BRUSSELS (Reuters) - Differences between the United States and the European Union over issues such as genetically modified crops and hormone-treated beef could scupper a free trade deal, U.S. Agriculture Secretary Tom Vilsack said on Tuesday.
The European Union and the United States hope to seal a Transatlantic Trade and Investment Partnership (TTIP) that would encompass a third of world trade and nearly half of global gross domestic product.
The two sides have made limited progress after 11 negotiating rounds, however, and food and farming issues tend to be among the thorniest in trade negotiations.
“This is not going to be an easy discussion. We know there are serious issues,” Vilsack told the EU Agricultural outlook conference hosted by the European Commission.
Vilsack singled out three issues that had to be addressed: European opposition to U.S. exports of beef and genetically modified organisms, and U.S. opposition to the EU’s system of geographical indications, or designation of origin protection.
“If we don’t address these difficult, tricky issues ... decide not to deal with them because they are too hard, then in my view you are not going to have a TTIP agreement,” he told reporters.
“The agricultural interests in the United States, by themselves, are not politically powerful enough to get an agreement passed, but they are certainly powerful enough to stop agreement that’s been negotiated,” he said.
The United States says science shows U.S. products from genetically modified crops to hormone-treated beef are safe, but those claims are met with suspicion in much of Europe.
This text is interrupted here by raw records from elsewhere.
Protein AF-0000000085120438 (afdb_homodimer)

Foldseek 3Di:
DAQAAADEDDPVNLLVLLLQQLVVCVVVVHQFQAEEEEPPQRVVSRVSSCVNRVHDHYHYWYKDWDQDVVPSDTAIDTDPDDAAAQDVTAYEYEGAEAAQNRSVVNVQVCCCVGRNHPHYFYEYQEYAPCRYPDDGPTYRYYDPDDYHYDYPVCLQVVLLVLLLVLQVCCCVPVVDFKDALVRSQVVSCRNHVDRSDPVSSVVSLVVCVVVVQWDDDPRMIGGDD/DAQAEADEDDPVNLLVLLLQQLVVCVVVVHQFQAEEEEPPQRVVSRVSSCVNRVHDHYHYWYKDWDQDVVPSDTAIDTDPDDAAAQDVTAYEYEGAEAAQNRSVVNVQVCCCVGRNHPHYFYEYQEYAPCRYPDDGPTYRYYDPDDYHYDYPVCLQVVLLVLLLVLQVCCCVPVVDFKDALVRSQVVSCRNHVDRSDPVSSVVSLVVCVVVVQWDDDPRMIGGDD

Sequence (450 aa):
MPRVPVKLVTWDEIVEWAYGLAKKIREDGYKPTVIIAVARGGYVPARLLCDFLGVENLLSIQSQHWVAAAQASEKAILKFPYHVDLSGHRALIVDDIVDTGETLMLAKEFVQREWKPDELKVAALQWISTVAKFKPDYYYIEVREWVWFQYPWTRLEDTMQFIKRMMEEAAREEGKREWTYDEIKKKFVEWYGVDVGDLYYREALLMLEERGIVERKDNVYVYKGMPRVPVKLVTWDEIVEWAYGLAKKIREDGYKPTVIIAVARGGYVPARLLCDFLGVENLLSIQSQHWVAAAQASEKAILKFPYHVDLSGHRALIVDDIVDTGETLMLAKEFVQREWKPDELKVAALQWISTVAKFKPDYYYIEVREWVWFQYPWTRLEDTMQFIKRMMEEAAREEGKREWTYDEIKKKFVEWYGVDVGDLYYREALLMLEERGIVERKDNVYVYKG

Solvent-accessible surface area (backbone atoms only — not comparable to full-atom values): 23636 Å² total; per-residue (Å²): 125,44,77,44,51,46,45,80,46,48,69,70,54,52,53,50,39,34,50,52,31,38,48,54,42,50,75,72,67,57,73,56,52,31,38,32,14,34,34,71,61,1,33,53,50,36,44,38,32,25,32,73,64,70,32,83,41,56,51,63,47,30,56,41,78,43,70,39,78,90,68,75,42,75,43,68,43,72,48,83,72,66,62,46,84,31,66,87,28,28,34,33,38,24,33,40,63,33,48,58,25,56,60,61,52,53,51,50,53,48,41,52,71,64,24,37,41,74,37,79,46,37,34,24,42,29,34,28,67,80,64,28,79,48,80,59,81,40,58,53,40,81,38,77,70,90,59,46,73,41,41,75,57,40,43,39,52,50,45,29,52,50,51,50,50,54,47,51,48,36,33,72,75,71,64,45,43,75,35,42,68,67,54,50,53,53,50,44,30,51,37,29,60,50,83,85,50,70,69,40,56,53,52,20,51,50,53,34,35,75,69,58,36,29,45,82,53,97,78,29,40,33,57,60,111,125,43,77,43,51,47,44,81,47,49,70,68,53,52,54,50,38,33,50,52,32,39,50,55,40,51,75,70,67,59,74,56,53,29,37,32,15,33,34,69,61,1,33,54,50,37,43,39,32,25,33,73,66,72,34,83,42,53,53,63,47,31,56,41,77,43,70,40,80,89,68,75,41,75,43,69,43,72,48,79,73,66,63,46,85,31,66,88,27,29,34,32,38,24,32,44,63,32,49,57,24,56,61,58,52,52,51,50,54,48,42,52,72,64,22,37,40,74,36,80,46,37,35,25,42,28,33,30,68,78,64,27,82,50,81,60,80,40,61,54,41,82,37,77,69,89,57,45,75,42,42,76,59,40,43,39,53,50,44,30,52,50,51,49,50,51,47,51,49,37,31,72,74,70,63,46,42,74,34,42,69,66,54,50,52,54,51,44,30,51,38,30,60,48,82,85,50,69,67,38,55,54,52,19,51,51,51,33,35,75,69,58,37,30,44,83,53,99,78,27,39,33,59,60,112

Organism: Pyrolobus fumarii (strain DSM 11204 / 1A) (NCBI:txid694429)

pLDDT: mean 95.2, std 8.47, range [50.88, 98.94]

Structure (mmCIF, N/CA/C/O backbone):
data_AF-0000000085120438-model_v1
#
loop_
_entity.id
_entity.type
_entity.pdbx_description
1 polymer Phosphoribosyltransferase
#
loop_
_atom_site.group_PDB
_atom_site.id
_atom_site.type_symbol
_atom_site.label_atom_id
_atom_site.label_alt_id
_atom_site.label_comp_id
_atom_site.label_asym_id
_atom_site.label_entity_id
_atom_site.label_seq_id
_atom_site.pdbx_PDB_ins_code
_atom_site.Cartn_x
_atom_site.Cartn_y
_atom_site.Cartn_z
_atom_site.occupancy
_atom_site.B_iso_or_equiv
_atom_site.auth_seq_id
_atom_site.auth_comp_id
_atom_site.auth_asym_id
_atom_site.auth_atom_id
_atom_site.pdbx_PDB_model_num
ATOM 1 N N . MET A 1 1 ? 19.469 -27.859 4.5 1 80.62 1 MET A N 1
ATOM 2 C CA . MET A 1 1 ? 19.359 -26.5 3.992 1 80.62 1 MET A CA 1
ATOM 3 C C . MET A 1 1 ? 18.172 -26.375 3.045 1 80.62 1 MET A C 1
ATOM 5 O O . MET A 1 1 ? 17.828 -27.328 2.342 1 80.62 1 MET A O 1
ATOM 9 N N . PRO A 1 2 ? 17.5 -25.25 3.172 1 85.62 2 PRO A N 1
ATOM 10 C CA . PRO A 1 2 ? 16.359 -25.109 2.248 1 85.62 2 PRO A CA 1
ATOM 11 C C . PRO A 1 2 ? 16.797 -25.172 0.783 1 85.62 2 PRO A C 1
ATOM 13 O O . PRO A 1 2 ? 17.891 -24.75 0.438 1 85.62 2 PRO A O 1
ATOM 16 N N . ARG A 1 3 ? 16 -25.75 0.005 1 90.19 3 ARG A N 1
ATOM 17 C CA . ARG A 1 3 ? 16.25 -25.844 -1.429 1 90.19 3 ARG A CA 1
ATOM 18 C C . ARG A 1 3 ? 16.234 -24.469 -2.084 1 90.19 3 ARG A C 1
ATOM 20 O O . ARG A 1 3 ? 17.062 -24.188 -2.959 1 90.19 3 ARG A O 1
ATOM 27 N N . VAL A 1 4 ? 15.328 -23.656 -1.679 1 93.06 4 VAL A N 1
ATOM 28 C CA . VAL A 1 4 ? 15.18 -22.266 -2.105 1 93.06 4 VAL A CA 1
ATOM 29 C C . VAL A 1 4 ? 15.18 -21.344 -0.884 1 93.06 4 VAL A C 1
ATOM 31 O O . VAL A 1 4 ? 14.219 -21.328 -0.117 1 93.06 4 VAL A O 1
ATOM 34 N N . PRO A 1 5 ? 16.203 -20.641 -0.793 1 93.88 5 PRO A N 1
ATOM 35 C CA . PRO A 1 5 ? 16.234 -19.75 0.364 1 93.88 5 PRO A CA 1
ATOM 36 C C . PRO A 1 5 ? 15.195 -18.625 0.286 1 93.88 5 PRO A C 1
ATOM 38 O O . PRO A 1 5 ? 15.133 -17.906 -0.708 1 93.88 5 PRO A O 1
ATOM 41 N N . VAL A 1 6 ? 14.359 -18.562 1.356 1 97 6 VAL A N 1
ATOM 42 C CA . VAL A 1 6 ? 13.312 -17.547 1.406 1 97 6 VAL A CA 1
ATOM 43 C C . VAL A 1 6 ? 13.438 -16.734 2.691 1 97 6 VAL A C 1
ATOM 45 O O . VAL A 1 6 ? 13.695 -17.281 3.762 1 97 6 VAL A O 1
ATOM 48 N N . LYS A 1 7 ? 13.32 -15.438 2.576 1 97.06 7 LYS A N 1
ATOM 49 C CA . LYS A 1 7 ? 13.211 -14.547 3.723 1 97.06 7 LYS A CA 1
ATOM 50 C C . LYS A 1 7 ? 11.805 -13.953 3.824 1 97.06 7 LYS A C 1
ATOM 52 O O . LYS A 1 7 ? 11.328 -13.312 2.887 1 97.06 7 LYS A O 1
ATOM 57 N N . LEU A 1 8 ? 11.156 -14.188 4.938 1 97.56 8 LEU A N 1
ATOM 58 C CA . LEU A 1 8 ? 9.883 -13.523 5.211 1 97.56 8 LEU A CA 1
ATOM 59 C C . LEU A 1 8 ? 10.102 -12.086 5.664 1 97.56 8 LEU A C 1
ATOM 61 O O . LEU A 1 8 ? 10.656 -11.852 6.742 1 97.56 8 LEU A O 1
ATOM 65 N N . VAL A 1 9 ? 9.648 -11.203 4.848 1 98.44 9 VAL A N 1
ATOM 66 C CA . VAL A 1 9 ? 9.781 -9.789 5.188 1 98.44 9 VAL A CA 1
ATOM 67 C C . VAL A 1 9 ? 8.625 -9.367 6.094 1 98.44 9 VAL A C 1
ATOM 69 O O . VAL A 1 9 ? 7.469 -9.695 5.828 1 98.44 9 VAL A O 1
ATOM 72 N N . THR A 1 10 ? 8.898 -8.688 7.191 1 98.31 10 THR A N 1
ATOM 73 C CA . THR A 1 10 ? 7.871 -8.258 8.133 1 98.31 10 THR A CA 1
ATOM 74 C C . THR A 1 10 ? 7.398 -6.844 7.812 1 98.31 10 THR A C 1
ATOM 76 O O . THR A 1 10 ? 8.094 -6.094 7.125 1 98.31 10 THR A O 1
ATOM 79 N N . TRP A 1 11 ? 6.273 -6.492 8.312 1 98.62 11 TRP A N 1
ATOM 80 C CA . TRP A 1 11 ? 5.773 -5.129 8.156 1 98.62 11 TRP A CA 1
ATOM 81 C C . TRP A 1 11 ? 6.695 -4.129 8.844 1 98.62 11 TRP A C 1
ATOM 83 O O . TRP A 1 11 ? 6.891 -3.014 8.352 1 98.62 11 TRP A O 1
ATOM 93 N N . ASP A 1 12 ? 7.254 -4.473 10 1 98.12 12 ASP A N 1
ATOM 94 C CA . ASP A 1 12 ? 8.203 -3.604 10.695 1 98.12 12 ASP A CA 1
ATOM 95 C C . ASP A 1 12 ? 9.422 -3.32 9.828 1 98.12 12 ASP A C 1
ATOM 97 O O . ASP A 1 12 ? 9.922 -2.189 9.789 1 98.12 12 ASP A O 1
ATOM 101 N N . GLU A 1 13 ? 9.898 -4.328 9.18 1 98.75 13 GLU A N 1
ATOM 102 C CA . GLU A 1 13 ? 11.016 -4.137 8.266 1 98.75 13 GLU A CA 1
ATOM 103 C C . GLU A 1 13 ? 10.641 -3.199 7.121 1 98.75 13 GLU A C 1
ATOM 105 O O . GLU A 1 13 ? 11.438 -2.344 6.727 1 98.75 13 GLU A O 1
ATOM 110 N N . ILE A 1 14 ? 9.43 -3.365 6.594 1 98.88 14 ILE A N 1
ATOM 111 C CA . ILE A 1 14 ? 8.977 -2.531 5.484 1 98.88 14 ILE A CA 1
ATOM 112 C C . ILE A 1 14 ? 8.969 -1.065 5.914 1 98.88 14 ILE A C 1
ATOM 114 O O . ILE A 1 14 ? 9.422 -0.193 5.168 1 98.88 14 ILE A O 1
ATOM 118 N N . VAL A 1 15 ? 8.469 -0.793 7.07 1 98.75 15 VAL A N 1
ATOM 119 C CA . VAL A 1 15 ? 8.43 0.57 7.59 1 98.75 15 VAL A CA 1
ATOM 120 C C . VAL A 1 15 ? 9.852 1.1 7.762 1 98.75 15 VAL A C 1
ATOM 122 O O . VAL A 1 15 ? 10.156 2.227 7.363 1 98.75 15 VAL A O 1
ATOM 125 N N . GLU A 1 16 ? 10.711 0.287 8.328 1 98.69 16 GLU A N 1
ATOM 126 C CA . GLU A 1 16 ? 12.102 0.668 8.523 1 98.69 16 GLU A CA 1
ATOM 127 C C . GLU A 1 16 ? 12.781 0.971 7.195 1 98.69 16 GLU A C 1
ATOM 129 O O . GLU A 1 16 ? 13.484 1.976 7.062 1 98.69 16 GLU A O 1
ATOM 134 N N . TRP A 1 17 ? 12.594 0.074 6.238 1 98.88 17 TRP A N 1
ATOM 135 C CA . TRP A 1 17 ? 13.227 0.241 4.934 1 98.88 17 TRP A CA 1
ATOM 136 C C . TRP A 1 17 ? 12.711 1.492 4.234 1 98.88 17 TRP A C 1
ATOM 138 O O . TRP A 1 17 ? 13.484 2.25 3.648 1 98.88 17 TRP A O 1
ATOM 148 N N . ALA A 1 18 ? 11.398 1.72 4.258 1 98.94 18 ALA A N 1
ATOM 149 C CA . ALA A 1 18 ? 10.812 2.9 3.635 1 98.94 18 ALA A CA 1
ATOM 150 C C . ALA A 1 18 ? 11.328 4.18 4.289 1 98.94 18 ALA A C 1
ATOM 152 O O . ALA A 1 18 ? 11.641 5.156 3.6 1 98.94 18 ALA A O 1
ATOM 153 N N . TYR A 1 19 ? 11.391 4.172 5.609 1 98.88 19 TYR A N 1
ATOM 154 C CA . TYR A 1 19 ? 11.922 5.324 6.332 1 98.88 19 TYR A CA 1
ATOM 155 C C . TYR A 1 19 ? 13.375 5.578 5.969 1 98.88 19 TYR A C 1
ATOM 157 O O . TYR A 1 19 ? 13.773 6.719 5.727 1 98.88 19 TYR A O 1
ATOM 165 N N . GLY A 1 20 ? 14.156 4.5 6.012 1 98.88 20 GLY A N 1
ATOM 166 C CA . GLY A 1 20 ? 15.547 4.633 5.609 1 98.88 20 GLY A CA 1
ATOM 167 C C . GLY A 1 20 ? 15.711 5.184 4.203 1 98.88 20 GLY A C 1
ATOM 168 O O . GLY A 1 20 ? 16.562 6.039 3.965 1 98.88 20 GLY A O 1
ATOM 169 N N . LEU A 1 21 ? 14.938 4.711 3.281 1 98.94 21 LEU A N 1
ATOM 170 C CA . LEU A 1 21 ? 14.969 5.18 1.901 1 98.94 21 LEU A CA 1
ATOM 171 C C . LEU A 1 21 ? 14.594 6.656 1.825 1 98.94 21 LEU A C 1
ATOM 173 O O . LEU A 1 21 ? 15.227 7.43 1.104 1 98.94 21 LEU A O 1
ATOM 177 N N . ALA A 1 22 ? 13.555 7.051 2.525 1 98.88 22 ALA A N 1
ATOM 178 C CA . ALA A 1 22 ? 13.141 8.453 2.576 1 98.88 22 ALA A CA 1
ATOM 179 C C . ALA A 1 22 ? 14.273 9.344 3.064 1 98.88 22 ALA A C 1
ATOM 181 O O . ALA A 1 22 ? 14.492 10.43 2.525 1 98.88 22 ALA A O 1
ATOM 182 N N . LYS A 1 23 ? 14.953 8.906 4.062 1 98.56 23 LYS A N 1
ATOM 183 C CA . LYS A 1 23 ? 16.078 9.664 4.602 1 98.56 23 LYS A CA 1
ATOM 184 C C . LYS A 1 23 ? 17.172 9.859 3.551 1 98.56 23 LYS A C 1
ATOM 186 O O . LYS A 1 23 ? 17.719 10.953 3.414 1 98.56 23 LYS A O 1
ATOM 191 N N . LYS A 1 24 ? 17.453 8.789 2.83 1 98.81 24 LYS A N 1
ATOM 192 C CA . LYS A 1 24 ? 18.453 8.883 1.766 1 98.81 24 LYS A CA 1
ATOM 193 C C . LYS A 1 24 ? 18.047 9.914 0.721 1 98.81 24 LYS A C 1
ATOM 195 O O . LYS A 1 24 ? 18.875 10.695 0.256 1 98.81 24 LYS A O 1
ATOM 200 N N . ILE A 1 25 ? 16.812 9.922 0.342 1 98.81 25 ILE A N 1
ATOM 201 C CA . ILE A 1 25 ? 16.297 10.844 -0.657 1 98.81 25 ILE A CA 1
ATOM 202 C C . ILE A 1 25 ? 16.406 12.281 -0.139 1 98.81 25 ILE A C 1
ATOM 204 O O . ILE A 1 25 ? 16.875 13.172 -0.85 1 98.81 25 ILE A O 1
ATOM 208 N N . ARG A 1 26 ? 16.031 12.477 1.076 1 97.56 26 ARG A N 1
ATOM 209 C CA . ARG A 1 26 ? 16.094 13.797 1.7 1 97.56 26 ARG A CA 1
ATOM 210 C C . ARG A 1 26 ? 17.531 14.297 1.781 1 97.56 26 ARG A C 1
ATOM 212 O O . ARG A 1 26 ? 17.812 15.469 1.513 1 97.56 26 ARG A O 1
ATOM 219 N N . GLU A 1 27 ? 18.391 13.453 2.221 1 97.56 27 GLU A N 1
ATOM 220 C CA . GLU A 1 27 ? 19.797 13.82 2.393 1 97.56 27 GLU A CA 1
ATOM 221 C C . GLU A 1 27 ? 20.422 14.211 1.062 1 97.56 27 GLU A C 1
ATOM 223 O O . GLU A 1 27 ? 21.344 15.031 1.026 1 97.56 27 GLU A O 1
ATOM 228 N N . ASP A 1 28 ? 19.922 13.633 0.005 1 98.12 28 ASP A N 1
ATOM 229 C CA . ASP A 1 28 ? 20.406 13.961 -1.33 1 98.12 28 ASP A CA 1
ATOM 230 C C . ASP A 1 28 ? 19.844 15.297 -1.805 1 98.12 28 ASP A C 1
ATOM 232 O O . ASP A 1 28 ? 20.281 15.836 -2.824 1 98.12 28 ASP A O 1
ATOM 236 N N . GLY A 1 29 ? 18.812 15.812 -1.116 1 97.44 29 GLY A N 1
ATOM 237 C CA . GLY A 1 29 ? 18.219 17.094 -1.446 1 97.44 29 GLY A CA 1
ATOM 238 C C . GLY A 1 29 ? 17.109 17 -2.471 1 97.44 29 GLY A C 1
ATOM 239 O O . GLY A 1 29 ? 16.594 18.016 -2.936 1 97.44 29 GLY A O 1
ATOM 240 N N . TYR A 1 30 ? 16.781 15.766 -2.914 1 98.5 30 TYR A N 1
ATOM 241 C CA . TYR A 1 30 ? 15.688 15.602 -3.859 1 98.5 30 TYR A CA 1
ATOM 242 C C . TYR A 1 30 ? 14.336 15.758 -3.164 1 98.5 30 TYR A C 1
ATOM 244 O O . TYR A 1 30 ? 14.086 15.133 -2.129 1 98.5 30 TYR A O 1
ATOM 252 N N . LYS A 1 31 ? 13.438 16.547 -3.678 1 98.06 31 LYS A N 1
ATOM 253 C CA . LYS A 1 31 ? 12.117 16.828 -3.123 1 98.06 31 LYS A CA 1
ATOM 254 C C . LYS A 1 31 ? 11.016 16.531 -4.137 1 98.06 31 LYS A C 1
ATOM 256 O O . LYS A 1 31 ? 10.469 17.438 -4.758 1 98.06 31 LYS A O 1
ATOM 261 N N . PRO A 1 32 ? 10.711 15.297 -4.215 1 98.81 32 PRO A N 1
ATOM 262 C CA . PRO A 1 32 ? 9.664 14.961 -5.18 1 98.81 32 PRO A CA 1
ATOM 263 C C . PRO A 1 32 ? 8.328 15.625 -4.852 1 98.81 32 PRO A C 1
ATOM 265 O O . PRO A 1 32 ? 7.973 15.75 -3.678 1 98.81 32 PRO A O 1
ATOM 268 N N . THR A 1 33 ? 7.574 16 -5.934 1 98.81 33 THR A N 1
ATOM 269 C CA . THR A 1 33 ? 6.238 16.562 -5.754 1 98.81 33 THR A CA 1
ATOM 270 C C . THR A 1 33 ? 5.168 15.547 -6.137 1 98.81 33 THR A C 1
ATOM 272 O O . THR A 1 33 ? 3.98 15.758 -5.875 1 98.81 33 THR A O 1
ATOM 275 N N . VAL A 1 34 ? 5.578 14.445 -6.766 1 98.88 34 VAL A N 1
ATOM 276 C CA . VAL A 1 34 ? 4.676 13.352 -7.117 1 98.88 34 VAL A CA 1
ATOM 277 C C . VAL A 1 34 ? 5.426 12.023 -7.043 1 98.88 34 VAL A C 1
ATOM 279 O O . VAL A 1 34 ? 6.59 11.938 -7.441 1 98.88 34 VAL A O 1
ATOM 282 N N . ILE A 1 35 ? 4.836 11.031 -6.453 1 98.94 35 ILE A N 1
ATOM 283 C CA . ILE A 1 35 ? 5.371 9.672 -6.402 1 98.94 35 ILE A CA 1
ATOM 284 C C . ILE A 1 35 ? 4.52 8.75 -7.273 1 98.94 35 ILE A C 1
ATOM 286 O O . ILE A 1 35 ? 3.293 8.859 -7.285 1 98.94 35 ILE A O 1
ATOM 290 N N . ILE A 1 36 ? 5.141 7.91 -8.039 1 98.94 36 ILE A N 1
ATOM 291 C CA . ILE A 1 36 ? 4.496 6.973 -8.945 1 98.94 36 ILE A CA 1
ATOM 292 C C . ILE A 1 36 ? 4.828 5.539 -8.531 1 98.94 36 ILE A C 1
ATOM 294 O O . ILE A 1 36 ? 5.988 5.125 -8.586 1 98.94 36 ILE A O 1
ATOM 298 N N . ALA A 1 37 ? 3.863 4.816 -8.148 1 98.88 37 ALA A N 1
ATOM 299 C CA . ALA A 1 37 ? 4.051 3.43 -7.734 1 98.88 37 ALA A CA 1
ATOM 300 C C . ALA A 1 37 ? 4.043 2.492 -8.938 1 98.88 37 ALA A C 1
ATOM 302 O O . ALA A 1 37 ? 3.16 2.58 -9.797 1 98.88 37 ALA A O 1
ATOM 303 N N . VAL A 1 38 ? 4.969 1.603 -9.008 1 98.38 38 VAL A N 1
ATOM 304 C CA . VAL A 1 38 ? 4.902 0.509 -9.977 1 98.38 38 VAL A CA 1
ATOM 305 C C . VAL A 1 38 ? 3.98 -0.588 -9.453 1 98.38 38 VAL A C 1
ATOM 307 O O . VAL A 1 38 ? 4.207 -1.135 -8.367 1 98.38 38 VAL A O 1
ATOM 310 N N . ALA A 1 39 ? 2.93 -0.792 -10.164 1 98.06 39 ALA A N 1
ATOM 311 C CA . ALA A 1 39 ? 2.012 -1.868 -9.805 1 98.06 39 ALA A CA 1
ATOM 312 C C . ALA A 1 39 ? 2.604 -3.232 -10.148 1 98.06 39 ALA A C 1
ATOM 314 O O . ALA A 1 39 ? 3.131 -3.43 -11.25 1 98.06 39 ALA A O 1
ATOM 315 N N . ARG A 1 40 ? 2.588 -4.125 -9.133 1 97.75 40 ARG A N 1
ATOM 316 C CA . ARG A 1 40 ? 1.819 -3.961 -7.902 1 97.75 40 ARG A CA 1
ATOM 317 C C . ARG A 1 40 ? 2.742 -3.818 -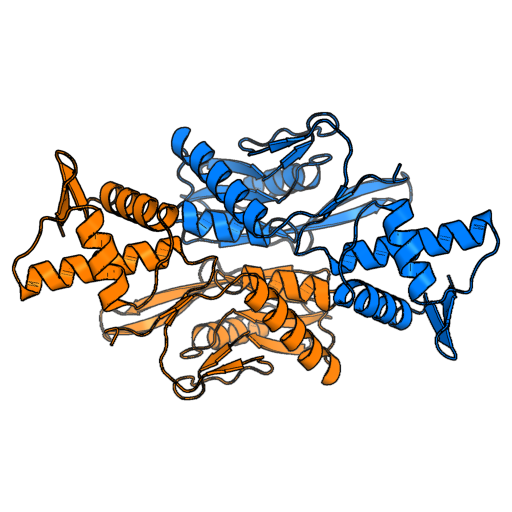6.699 1 97.75 40 ARG A C 1
ATOM 319 O O . ARG A 1 40 ? 2.295 -3.463 -5.605 1 97.75 40 ARG A O 1
ATOM 326 N N . GLY A 1 41 ? 4.039 -4.039 -6.98 1 97.81 41 GLY A N 1
ATOM 327 C CA . GLY A 1 41 ? 4.988 -4.129 -5.879 1 97.81 41 GLY A CA 1
ATOM 328 C C . GLY A 1 41 ? 5.262 -2.791 -5.219 1 97.81 41 GLY A C 1
ATOM 329 O O . GLY A 1 41 ? 5.574 -2.736 -4.027 1 97.81 41 GLY A O 1
ATOM 330 N N . GLY A 1 42 ? 5.113 -1.771 -5.914 1 98.62 42 GLY A N 1
ATOM 331 C CA . GLY A 1 42 ? 5.512 -0.456 -5.438 1 98.62 42 GLY A CA 1
ATOM 332 C C . GLY A 1 42 ? 4.438 0.232 -4.617 1 98.62 42 GLY A C 1
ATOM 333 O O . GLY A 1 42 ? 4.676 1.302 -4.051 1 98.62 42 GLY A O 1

Geographical indicators (GIs), a list of more than 1,000 products ranging champagne to Parma ham, are a cornerstone of EU farm and trade policy. They are designed to ensure only products from a specific region can carry a specific name. To the United States, that smacks of protectionism.
Like Vilsack, EU Commissioner Phil Hogan said progress had been achieved, but stressed the need to have a fair deal for both sides, mentioning access for EU dairy products, which face high tariff and sanitary barriers, and the protection of GIs.
“I am convinced we can get a balanced outcome that will have the support of Europe’s farm sector,” he told the conference.
“But to achieve that balance, and to get the weight of the farm groups, member states and the European Parliament behind TTIP, Europe will need some gains too.”
“I think this is all doable in 2016. But we need to start negotiating these things now,” Hogan said.